● **WORK ORDER**:
Your answer is the lines below, exactly, from the one that contains "ATOM 42 C CA" through the one that contains "ATOM 52 C C", both included.

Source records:
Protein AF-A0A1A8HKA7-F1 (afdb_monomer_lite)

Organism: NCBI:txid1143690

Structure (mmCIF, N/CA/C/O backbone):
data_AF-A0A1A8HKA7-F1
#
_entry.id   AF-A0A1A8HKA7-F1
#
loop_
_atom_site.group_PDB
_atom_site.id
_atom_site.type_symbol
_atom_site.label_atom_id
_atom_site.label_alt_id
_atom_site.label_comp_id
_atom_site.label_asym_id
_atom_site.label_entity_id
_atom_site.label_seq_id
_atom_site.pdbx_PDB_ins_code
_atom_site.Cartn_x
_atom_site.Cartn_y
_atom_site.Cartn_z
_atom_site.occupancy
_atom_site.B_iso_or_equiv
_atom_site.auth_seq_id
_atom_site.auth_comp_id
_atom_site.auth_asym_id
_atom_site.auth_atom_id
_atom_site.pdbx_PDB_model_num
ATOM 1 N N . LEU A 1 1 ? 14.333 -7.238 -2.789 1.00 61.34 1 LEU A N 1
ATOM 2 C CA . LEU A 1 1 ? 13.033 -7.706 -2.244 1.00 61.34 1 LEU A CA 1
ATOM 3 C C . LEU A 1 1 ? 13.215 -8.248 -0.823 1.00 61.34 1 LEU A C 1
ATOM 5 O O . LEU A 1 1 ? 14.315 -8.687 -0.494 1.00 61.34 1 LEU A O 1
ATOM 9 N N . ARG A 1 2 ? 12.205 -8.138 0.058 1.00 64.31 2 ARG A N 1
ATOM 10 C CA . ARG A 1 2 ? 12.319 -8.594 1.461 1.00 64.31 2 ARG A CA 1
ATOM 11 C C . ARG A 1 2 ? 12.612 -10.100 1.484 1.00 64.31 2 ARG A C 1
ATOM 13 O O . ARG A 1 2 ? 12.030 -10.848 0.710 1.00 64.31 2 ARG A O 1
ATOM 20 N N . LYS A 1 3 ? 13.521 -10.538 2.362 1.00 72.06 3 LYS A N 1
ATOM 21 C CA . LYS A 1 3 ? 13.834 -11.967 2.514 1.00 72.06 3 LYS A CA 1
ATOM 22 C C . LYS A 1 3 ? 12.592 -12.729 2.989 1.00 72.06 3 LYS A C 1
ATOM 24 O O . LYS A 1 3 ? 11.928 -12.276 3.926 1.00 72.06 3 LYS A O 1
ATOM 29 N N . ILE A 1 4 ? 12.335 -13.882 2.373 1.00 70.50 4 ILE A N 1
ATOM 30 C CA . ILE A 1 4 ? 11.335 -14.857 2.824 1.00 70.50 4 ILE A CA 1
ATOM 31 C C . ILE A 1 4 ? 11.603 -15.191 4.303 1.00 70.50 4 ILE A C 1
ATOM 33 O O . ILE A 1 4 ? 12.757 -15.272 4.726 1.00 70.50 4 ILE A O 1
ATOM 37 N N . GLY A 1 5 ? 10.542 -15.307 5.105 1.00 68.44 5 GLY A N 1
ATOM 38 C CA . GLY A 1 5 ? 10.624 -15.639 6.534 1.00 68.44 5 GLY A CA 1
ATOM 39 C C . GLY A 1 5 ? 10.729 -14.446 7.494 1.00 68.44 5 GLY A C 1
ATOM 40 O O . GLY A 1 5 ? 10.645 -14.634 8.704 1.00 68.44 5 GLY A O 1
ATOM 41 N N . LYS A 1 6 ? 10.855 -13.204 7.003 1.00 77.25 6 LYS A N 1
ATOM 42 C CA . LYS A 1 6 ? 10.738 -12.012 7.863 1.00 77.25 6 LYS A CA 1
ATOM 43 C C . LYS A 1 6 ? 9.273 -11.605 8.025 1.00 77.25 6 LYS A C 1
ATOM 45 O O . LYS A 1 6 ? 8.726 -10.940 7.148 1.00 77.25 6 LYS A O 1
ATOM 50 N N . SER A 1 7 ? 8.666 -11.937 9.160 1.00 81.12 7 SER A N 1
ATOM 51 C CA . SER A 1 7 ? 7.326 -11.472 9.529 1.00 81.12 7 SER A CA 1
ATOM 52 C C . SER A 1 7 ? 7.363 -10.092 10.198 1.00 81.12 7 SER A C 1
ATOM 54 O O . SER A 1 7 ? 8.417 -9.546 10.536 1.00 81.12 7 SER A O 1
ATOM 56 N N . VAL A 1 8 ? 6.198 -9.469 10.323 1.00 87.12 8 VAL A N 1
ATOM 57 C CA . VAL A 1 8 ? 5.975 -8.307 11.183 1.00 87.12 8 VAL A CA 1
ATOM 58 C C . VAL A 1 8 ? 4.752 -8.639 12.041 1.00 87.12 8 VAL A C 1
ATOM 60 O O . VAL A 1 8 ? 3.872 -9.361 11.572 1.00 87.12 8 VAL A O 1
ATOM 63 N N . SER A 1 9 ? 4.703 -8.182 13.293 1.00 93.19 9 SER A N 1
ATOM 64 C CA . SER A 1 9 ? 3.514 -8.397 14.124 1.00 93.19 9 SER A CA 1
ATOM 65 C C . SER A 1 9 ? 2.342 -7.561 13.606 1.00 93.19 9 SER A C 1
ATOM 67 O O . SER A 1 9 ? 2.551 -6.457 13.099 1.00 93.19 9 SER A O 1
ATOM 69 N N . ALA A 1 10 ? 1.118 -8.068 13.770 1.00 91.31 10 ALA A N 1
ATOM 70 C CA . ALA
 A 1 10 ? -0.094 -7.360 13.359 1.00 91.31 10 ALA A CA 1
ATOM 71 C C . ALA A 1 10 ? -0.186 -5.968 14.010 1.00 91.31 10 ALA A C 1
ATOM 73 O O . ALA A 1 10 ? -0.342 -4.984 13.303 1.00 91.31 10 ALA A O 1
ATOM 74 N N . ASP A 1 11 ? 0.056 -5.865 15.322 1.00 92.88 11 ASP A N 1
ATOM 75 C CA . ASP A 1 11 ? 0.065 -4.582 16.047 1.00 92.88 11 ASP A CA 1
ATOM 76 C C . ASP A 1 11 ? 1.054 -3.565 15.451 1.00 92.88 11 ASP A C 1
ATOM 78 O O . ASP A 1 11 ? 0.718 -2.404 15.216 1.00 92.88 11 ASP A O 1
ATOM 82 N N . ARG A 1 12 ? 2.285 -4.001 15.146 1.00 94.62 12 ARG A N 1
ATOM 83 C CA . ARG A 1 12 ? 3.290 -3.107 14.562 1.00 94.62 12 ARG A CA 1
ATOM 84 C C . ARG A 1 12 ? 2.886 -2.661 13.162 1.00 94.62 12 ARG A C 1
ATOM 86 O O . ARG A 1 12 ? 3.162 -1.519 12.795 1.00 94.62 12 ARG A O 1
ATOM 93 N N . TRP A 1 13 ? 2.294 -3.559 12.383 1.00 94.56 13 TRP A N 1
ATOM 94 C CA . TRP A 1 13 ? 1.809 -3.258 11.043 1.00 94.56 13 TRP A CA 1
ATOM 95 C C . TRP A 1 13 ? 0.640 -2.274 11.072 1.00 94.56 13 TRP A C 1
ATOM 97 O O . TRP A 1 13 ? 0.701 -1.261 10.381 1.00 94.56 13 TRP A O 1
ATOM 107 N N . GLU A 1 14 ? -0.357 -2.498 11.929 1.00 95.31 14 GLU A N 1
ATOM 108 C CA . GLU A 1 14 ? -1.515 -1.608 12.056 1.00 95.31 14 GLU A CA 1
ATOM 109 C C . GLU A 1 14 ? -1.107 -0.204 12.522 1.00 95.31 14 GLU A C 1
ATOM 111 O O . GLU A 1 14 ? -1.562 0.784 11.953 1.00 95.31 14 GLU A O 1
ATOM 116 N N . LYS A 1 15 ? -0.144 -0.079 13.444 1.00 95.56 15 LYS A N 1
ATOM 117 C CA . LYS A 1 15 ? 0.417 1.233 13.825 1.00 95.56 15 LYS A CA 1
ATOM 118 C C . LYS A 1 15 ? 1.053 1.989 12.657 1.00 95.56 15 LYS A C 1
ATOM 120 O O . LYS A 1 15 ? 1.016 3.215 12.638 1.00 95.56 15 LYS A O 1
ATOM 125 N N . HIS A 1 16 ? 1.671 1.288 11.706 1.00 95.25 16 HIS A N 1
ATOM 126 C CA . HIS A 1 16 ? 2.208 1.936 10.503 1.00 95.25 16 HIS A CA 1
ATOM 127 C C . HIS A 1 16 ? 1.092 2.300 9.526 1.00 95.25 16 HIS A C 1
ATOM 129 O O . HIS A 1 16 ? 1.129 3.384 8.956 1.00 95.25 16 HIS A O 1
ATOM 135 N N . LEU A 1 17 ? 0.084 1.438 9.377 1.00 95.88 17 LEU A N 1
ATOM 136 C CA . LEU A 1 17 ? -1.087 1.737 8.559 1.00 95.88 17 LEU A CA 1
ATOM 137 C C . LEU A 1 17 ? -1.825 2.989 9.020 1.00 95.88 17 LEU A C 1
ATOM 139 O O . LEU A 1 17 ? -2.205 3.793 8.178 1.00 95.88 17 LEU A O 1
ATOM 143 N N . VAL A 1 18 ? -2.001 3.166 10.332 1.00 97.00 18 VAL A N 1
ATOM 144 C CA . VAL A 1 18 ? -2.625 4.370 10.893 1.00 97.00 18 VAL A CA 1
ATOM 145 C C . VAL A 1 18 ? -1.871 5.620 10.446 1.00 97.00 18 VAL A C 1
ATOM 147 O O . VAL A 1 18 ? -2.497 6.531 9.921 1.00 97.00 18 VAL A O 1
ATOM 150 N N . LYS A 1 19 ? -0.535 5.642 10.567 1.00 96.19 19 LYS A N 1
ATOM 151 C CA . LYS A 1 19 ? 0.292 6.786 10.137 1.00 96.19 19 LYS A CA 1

● **RESULT OF THIS TASK**:
ATOM 42 C CA . LYS A 1 6 ? 10.738 -12.012 7.863 1.00 77.25 6 LYS A CA 1
ATOM 43 C C . LYS A 1 6 ? 9.273 -11.605 8.025 1.00 77.25 6 LYS A C 1
ATOM 45 O O . LYS A 1 6 ? 8.726 -10.940 7.148 1.00 77.25 6 LYS A O 1
ATOM 50 N N . SER A 1 7 ? 8.666 -11.937 9.160 1.00 81.12 7 SER A N 1
ATOM 51 C CA . SER A 1 7 ? 7.326 -11.472 9.529 1.00 81.12 7 SER A CA 1
ATOM 52 C C . SER A 1 7 ? 7.363 -10.092 10.198 1.00 81.12 7 SER A C 1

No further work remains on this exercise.